- Directions for this task
Would you please return the lines of the entries below starting at the line that has "ATOM 171 N N" and ending at the line that has "ATOM 175 O O", both included, exactly as they are?

- Given data
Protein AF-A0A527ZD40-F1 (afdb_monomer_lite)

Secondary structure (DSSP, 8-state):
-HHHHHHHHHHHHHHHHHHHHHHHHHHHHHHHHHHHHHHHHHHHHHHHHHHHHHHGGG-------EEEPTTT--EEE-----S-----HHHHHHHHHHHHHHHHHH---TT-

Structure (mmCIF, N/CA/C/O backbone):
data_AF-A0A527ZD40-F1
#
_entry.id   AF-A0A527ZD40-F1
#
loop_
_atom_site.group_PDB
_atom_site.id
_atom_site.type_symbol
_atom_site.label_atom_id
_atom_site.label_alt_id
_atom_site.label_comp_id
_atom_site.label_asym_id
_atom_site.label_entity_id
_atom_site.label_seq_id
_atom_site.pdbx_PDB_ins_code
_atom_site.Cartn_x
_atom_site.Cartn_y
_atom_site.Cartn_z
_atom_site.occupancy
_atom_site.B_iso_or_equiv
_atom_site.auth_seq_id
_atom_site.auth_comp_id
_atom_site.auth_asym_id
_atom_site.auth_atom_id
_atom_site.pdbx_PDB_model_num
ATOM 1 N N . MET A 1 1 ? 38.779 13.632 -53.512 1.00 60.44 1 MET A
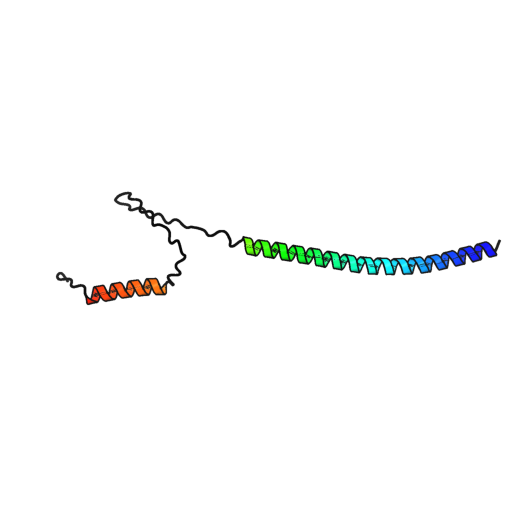 N 1
ATOM 2 C CA . MET A 1 1 ? 37.511 14.144 -52.924 1.00 60.44 1 MET A CA 1
ATOM 3 C C . MET A 1 1 ? 36.429 13.066 -52.770 1.00 60.44 1 MET A C 1
ATOM 5 O O . MET A 1 1 ? 35.511 13.303 -51.995 1.00 60.44 1 MET A O 1
ATOM 9 N N . SER A 1 2 ? 36.508 11.907 -53.441 1.00 69.25 2 SER A N 1
ATOM 10 C CA . SER A 1 2 ? 35.576 10.775 -53.252 1.00 69.25 2 SER A CA 1
ATOM 11 C C . SER A 1 2 ? 35.751 10.068 -51.901 1.00 69.25 2 SER A C 1
ATOM 13 O O . SER A 1 2 ? 34.765 9.886 -51.196 1.00 69.25 2 SER A O 1
ATOM 15 N N . ASP A 1 3 ? 36.990 9.798 -51.477 1.00 82.44 3 ASP A N 1
ATOM 16 C CA . ASP A 1 3 ? 37.288 9.074 -50.222 1.00 82.44 3 ASP A CA 1
ATOM 17 C C . ASP A 1 3 ? 36.693 9.721 -48.965 1.00 82.44 3 ASP A C 1
ATOM 19 O O . ASP A 1 3 ? 36.213 9.044 -48.055 1.00 82.44 3 ASP A O 1
ATOM 23 N N . SER A 1 4 ? 36.679 11.055 -48.912 1.00 88.81 4 SER A N 1
ATOM 24 C CA . SER A 1 4 ? 36.087 11.791 -47.790 1.00 88.81 4 SER A CA 1
ATOM 25 C C . SER A 1 4 ? 34.566 11.616 -47.734 1.00 88.81 4 SER A C 1
ATOM 27 O O . SER A 1 4 ? 34.013 11.463 -46.645 1.00 88.81 4 SER A O 1
ATOM 29 N N . LYS A 1 5 ? 33.894 11.575 -48.893 1.00 88.88 5 LYS A N 1
ATOM 30 C CA . LYS A 1 5 ? 32.447 11.339 -48.968 1.00 88.88 5 LYS A CA 1
ATOM 31 C C . LYS A 1 5 ? 32.102 9.905 -48.579 1.00 88.88 5 LYS A C 1
ATOM 33 O O . LYS A 1 5 ? 31.156 9.701 -47.830 1.00 88.88 5 LYS A O 1
ATOM 38 N N . GLU A 1 6 ? 32.883 8.926 -49.028 1.00 90.62 6 GLU A N 1
ATOM 39 C CA . GLU A 1 6 ? 32.684 7.521 -48.653 1.00 90.62 6 GLU A CA 1
ATOM 40 C C . GLU A 1 6 ? 32.890 7.290 -47.155 1.00 90.62 6 GLU A C 1
ATOM 42 O O . GLU A 1 6 ? 32.103 6.590 -46.520 1.00 90.62 6 GLU A O 1
ATOM 47 N N . THR A 1 7 ? 33.901 7.933 -46.569 1.00 92.75 7 THR A N 1
ATOM 48 C CA . THR A 1 7 ? 34.143 7.881 -45.122 1.00 92.75 7 THR A CA 1
ATOM 49 C C . THR A 1 7 ? 32.988 8.519 -44.350 1.00 92.75 7 THR A C 1
ATOM 51 O O . THR A 1 7 ? 32.479 7.917 -43.409 1.00 92.75 7 THR A O 1
ATOM 54 N N . ALA A 1 8 ? 32.515 9.695 -44.779 1.00 92.50 8 ALA A N 1
ATOM 55 C CA . ALA A 1 8 ? 31.378 10.370 -44.154 1.00 92.50 8 ALA A CA 1
ATOM 56 C C . ALA A 1 8 ? 30.089 9.533 -44.219 1.00 92.50 8 ALA A C 1
ATOM 58 O O . ALA A 1 8 ? 29.369 9.440 -43.228 1.00 92.50 8 ALA A O 1
ATOM 59 N N . LEU A 1 9 ? 29.822 8.880 -45.356 1.00 94.00 9 LEU A N 1
ATOM 60 C CA . LEU A 1 9 ? 28.676 7.982 -45.513 1.00 94.00 9 LEU A CA 1
ATOM 61 C C . LEU A 1 9 ? 28.790 6.758 -44.599 1.00 94.00 9 LEU A C 1
ATOM 63 O O . LEU A 1 9 ? 27.823 6.412 -43.927 1.00 94.00 9 LEU A O 1
ATOM 67 N N . ARG A 1 10 ? 29.970 6.130 -44.517 1.00 93.25 10 ARG A N 1
ATOM 68 C CA . ARG A 1 10 ? 30.205 4.999 -43.603 1.00 93.25 10 ARG A CA 1
ATOM 69 C C . ARG A 1 10 ? 29.958 5.388 -42.149 1.00 93.25 10 ARG A C 1
ATOM 71 O O . ARG A 1 10 ? 29.272 4.651 -41.449 1.00 93.25 10 ARG A O 1
ATOM 78 N N . THR A 1 11 ? 30.474 6.535 -41.714 1.00 93.31 11 THR A N 1
ATOM 79 C CA . THR A 1 11 ? 30.249 7.038 -40.353 1.00 93.31 11 THR A CA 1
ATOM 80 C C . THR A 1 11 ? 28.769 7.305 -40.100 1.00 93.31 11 THR A C 1
ATOM 82 O O . THR A 1 11 ? 28.249 6.875 -39.079 1.00 93.31 11 THR A O 1
ATOM 85 N N . TYR A 1 12 ? 28.065 7.929 -41.048 1.00 93.94 12 TYR A N 1
ATOM 86 C CA . TYR A 1 12 ? 26.630 8.190 -40.922 1.00 93.94 12 TYR A CA 1
ATOM 87 C C . TYR A 1 12 ? 25.814 6.905 -40.715 1.00 93.94 12 TYR A C 1
ATOM 89 O O . TYR A 1 12 ? 24.993 6.845 -39.803 1.00 93.94 12 TYR A O 1
ATOM 97 N N . PHE A 1 13 ? 26.065 5.860 -41.510 1.00 94.56 13 PHE A N 1
ATOM 98 C CA . PHE A 1 13 ? 25.370 4.579 -41.345 1.00 94.56 13 PHE A CA 1
ATOM 99 C C . PHE A 1 13 ? 25.741 3.879 -40.028 1.00 94.56 13 PHE A C 1
ATOM 101 O O . PHE A 1 13 ? 24.862 3.357 -39.350 1.00 94.56 13 PHE A O 1
ATOM 108 N N . GLN A 1 14 ? 27.012 3.933 -39.612 1.00 94.38 14 GLN A N 1
ATOM 109 C CA . GLN A 1 14 ? 27.449 3.386 -38.319 1.00 94.38 14 GLN A CA 1
ATOM 110 C C . GLN A 1 14 ? 26.815 4.107 -37.124 1.00 94.38 14 GLN A C 1
ATOM 112 O O . GLN A 1 14 ? 26.464 3.472 -36.128 1.00 94.38 14 GLN A O 1
ATOM 117 N N . ASP A 1 15 ? 26.680 5.428 -37.201 1.00 92.75 15 ASP A N 1
ATOM 118 C CA . ASP A 1 15 ? 26.033 6.222 -36.161 1.00 92.75 15 ASP A CA 1
ATOM 119 C C . ASP A 1 15 ? 24.515 5.992 -36.145 1.00 92.75 15 ASP A C 1
ATOM 121 O O . ASP A 1 15 ? 23.924 5.950 -35.065 1.00 92.75 15 ASP A O 1
ATOM 125 N N . GLY A 1 16 ? 23.901 5.750 -37.310 1.00 93.12 16 GLY A N 1
ATOM 126 C CA . GLY A 1 16 ? 22.513 5.296 -37.428 1.00 93.12 16 GLY A CA 1
ATOM 127 C C . GLY A 1 16 ? 22.265 3.982 -36.681 1.00 93.12 16 GLY A C 1
ATOM 128 O O . GLY A 1 16 ? 21.413 3.935 -35.792 1.00 93.12 16 GLY A O 1
ATOM 129 N N . ASP A 1 17 ? 23.078 2.956 -36.945 1.00 91.75 17 ASP A N 1
ATOM 130 C CA . ASP A 1 17 ? 22.975 1.653 -36.269 1.00 91.75 17 ASP A CA 1
ATOM 131 C C . ASP A 1 17 ? 23.154 1.776 -34.743 1.00 91.75 17 ASP A C 1
ATOM 133 O O . ASP A 1 17 ? 22.442 1.152 -33.947 1.00 91.75 17 ASP A O 1
ATOM 137 N N . ARG A 1 18 ? 24.100 2.618 -34.301 1.00 92.69 18 ARG A N 1
ATOM 138 C CA . ARG A 1 18 ? 24.327 2.895 -32.873 1.00 92.69 18 ARG A CA 1
ATOM 139 C C . ARG A 1 18 ? 23.127 3.579 -32.230 1.00 92.69 18 ARG A C 1
ATOM 141 O O . ARG A 1 18 ? 22.740 3.207 -31.120 1.00 92.69 18 ARG A O 1
ATOM 148 N N . TRP A 1 19 ? 22.544 4.563 -32.907 1.00 92.81 19 TRP A N 1
ATOM 149 C CA . TRP A 1 19 ? 21.387 5.304 -32.417 1.00 92.81 19 TRP A CA 1
ATOM 150 C C . TRP A 1 19 ? 20.169 4.394 -32.221 1.00 92.81 19 TRP A C 1
ATOM 152 O O . TRP A 1 19 ? 19.537 4.446 -31.160 1.00 92.81 19 TRP A O 1
ATOM 162 N N . GLU A 1 20 ? 19.887 3.497 -33.172 1.00 92.19 20 GLU A N 1
ATOM 163 C CA . GLU A 1 20 ? 18.794 2.525 -33.046 1.00 92.19 20 GLU A CA 1
ATOM 164 C C . GLU A 1 20 ? 18.986 1.607 -31.831 1.00 92.19 20 GLU A C 1
ATOM 166 O O . GLU A 1 20 ? 18.074 1.428 -31.010 1.00 92.19 20 GLU A O 1
ATOM 171 N N . TYR A 1 21 ? 20.201 1.077 -31.655 1.00 91.69 21 TYR A N 1
ATOM 172 C CA . TYR A 1 21 ? 20.528 0.226 -30.513 1.00 91.69 21 TYR A CA 1
ATOM 173 C C . TYR A 1 21 ? 20.382 0.967 -29.177 1.00 91.69 21 TYR A C 1
ATOM 175 O O . TYR A 1 21 ? 19.841 0.429 -28.200 1.00 91.69 21 TYR A O 1
ATOM 183 N N . GLU A 1 22 ? 20.829 2.222 -29.119 1.00 92.31 22 GLU A N 1
ATOM 184 C CA . GLU A 1 22 ? 20.699 3.046 -27.925 1.00 92.31 22 GLU A CA 1
ATOM 185 C C . GLU A 1 22 ? 19.247 3.326 -27.544 1.00 92.31 22 GLU A C 1
ATOM 187 O O . GLU A 1 22 ? 18.922 3.271 -26.354 1.00 92.31 22 GLU A O 1
ATOM 192 N N . ILE A 1 23 ? 18.367 3.597 -28.512 1.00 92.00 23 ILE A N 1
ATOM 193 C CA . ILE A 1 23 ? 16.944 3.849 -28.249 1.00 92.00 23 ILE A CA 1
ATOM 194 C C . ILE A 1 23 ? 16.293 2.630 -27.614 1.00 92.00 23 ILE A C 1
ATOM 196 O O . ILE A 1 23 ? 15.660 2.743 -26.558 1.00 92.00 23 ILE A O 1
ATOM 200 N N . VAL A 1 24 ? 16.491 1.450 -28.203 1.00 91.69 24 VAL A N 1
ATOM 201 C CA . VAL A 1 24 ? 15.905 0.209 -27.683 1.00 91.69 24 VAL A CA 1
ATOM 202 C C . VAL A 1 24 ? 16.447 -0.096 -26.284 1.00 91.69 24 VAL A C 1
ATOM 204 O O . VAL A 1 24 ? 15.689 -0.477 -25.385 1.00 91.69 24 VAL A O 1
ATOM 207 N N . LYS A 1 25 ? 17.748 0.121 -26.053 1.00 92.56 25 LYS A N 1
ATOM 208 C CA . LYS A 1 25 ? 18.379 -0.060 -24.739 1.00 92.56 25 LYS A CA 1
ATOM 209 C C . LYS A 1 25 ? 17.820 0.911 -23.693 1.00 92.56 25 LYS A C 1
ATOM 211 O O . LYS A 1 25 ? 17.496 0.488 -22.579 1.00 92.56 25 LYS A O 1
ATOM 216 N N . LYS A 1 26 ? 17.677 2.194 -24.039 1.00 91.81 26 LYS A N 1
ATOM 217 C CA . LYS A 1 26 ? 17.108 3.236 -23.167 1.00 91.81 26 LYS A CA 1
ATOM 218 C C . LYS A 1 26 ? 15.650 2.928 -22.820 1.00 91.81 26 LYS A C 1
ATOM 220 O O . LYS A 1 26 ? 15.297 2.968 -21.642 1.00 91.81 26 LYS A O 1
ATOM 225 N N . ALA A 1 27 ? 14.839 2.524 -23.798 1.00 91.19 27 ALA A N 1
ATOM 226 C CA . ALA A 1 27 ? 13.440 2.156 -23.588 1.00 91.19 27 ALA A CA 1
ATOM 227 C C . ALA A 1 27 ? 13.286 0.954 -22.639 1.00 91.19 27 ALA A C 1
ATOM 229 O O . ALA A 1 27 ? 12.498 1.004 -21.693 1.00 91.19 27 ALA A O 1
ATOM 230 N N . LYS A 1 28 ? 14.086 -0.107 -22.824 1.00 92.69 28 LYS A N 1
ATOM 231 C CA . LYS A 1 28 ? 14.076 -1.285 -21.936 1.00 92.69 28 LYS A CA 1
ATOM 232 C C . LYS A 1 28 ? 14.460 -0.926 -20.498 1.00 92.69 28 LYS A C 1
ATOM 234 O O . LYS A 1 28 ? 13.781 -1.346 -19.561 1.00 92.69 28 LYS A O 1
ATOM 239 N N . ARG A 1 29 ? 15.510 -0.114 -20.316 1.00 91.75 29 ARG A N 1
ATOM 240 C CA . ARG A 1 29 ? 15.946 0.345 -18.986 1.00 91.75 29 ARG A CA 1
ATOM 241 C C . ARG A 1 29 ? 14.898 1.235 -18.318 1.00 91.75 29 ARG A C 1
ATOM 243 O O . ARG A 1 29 ? 14.616 1.051 -17.137 1.00 91.75 29 ARG A O 1
ATOM 250 N N . SER A 1 30 ? 14.312 2.166 -19.072 1.00 93.31 30 SER A N 1
ATOM 251 C CA . SER A 1 30 ? 13.254 3.054 -18.583 1.00 93.31 30 SER A CA 1
ATOM 252 C C . SER A 1 30 ? 12.036 2.259 -18.121 1.00 93.31 30 SER A C 1
ATOM 254 O O . SER A 1 30 ? 11.545 2.494 -17.022 1.00 93.31 30 SER A O 1
ATOM 256 N N . ARG A 1 31 ? 11.616 1.245 -18.888 1.00 93.88 31 ARG A N 1
ATOM 257 C CA . ARG A 1 31 ? 10.504 0.369 -18.508 1.00 93.88 31 ARG A CA 1
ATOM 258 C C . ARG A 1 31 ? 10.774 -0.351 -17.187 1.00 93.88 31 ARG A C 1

- Finished task
ATOM 171 N N . TYR A 1 21 ? 20.201 1.077 -31.655 1.00 91.69 21 TYR A N 1
ATOM 172 C CA . TYR A 1 21 ? 20.528 0.226 -30.513 1.00 91.69 21 TYR A CA 1
ATOM 173 C C . TYR A 1 21 ? 20.382 0.967 -29.177 1.00 91.69 21 TYR A C 1
ATOM 175 O O . TYR A 1 21 ? 19.841 0.429 -28.200 1.00 91.69 21 TYR A O 1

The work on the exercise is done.